_Problem_:
In the entries below, which lines run from the one containing "ATOM 105 O O" to the one containing "ATOM 113 O O"? Copy exactly those lines, ends included, and no others.

_Provided material_:
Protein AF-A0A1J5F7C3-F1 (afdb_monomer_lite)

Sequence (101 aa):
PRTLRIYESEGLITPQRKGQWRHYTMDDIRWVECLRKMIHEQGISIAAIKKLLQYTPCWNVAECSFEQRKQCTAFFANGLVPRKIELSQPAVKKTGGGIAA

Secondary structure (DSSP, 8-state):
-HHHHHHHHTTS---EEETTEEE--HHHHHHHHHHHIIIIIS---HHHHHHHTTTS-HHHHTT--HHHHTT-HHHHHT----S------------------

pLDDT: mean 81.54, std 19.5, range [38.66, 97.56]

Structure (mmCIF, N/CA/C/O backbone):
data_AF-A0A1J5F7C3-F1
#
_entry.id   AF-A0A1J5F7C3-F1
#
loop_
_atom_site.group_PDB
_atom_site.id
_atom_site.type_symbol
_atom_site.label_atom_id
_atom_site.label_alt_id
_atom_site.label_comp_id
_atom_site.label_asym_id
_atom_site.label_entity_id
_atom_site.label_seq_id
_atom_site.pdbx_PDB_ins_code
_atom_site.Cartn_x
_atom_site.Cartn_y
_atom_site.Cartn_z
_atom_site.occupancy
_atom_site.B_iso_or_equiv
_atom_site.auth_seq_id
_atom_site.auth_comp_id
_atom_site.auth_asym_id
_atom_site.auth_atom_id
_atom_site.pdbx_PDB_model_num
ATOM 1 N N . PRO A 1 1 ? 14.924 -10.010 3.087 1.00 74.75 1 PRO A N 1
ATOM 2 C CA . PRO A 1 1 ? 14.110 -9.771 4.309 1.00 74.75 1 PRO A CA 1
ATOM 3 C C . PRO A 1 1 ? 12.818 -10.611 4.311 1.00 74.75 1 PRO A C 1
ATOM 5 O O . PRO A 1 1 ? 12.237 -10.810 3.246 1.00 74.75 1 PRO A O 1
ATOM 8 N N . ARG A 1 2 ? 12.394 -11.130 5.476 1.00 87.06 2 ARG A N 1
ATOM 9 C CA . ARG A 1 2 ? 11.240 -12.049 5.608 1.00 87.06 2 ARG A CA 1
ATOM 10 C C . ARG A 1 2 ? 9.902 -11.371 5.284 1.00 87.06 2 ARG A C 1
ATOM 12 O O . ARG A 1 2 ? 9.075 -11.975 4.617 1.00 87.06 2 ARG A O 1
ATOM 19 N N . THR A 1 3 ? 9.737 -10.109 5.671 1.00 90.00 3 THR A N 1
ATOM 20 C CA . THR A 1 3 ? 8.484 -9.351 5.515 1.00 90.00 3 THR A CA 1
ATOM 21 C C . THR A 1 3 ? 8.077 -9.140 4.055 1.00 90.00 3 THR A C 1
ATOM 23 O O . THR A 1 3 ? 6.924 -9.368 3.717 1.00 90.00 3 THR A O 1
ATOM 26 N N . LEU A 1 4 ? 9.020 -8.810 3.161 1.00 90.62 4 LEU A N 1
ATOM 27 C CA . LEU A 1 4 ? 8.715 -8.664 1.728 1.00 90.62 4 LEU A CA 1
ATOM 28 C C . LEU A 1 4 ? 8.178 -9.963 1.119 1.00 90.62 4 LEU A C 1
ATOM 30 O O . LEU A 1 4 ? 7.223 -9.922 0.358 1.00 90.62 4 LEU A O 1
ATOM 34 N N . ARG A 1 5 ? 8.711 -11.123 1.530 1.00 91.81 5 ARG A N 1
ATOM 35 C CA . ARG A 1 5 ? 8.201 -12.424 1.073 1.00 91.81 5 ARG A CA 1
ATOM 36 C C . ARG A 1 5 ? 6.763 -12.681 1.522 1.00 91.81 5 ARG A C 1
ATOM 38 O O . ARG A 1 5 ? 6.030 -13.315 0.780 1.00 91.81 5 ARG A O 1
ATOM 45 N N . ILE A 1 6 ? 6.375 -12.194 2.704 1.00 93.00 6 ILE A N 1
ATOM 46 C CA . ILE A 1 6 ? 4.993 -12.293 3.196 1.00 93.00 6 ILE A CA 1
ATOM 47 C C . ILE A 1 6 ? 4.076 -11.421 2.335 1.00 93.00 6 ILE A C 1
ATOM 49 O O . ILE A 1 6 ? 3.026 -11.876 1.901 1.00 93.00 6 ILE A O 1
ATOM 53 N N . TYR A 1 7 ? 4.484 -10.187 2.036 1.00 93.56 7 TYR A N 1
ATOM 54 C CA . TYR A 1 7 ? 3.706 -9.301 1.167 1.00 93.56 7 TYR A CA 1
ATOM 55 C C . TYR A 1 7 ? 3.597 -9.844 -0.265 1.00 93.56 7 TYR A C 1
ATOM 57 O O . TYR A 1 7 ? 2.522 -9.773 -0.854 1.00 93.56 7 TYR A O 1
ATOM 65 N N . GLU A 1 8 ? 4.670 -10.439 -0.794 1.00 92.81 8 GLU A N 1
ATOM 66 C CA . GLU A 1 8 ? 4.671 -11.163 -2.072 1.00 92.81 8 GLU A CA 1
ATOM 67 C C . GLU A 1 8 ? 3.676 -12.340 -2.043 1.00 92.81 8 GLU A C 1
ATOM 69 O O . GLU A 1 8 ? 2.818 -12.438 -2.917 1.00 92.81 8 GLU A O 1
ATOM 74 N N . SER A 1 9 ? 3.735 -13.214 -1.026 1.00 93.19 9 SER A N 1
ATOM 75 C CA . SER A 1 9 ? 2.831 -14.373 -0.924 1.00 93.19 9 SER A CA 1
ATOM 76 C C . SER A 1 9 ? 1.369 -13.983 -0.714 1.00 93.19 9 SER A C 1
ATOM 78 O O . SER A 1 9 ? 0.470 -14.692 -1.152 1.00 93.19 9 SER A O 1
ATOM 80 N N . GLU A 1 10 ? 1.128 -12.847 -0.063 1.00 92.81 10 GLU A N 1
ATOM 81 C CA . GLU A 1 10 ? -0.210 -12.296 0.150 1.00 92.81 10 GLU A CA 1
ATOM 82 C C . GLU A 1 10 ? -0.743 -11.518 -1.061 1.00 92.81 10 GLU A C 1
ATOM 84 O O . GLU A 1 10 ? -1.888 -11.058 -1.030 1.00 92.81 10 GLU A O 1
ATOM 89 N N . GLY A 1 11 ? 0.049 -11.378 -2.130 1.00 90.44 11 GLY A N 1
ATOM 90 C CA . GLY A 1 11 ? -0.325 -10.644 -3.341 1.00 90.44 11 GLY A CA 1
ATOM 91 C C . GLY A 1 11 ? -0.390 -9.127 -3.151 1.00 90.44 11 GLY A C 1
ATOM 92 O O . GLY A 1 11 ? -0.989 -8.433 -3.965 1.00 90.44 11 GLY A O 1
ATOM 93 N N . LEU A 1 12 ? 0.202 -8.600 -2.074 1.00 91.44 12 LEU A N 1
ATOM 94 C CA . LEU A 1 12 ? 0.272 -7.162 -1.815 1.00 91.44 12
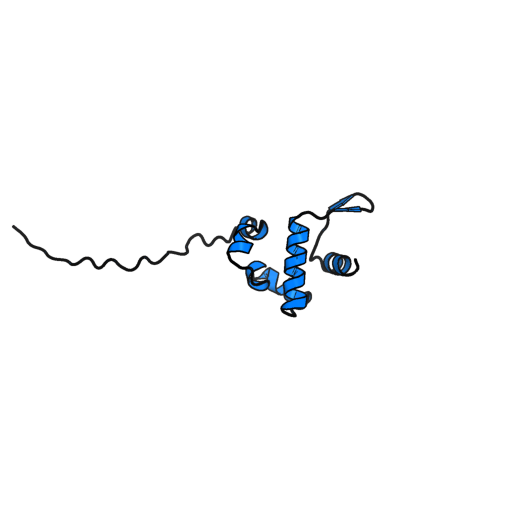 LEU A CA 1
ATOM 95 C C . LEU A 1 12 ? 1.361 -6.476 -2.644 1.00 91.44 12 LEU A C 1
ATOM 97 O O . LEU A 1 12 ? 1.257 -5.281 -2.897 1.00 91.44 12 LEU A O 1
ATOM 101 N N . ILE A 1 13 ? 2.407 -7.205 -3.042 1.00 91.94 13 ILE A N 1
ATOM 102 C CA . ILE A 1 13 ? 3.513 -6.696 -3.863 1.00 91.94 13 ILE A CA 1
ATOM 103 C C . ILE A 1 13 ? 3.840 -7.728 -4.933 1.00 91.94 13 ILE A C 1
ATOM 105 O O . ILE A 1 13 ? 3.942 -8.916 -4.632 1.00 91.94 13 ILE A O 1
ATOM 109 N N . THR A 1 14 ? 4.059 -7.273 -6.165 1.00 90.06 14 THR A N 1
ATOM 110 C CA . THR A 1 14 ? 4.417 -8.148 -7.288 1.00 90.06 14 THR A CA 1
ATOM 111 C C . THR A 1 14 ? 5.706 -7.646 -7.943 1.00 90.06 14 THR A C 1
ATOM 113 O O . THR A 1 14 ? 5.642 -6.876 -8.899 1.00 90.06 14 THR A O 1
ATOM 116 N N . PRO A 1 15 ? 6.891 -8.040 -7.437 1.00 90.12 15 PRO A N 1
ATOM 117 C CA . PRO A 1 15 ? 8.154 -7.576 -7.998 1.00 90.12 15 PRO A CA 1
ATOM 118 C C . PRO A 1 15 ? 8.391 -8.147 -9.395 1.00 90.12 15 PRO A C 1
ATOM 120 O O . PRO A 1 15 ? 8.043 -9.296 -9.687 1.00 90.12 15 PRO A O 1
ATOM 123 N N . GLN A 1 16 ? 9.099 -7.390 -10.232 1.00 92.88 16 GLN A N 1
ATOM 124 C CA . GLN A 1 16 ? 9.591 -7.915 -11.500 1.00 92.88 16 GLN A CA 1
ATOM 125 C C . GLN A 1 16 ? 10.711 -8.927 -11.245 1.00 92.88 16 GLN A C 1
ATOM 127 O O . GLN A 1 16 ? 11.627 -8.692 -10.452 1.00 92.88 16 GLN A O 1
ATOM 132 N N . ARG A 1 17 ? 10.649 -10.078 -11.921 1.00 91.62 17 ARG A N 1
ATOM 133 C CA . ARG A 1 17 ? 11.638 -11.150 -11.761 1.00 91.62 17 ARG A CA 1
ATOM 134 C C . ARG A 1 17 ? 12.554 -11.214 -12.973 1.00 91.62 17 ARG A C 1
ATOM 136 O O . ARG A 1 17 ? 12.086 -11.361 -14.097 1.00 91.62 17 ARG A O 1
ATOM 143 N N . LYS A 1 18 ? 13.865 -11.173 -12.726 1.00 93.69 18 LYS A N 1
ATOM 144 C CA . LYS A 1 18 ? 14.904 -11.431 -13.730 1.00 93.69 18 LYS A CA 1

_Solution to the problem_:
ATOM 105 O O . ILE A 1 13 ? 3.942 -8.916 -4.632 1.00 91.94 13 ILE A O 1
ATOM 109 N N . THR A 1 14 ? 4.059 -7.273 -6.165 1.00 90.06 14 THR A N 1
ATOM 110 C CA . THR A 1 14 ? 4.417 -8.148 -7.288 1.00 90.06 14 THR A CA 1
ATOM 111 C C . THR A 1 14 ? 5.706 -7.646 -7.943 1.00 90.06 14 THR A C 1
ATOM 113 O O . THR A 1 14 ? 5.642 -6.876 -8.899 1.00 90.06 14 THR A O 1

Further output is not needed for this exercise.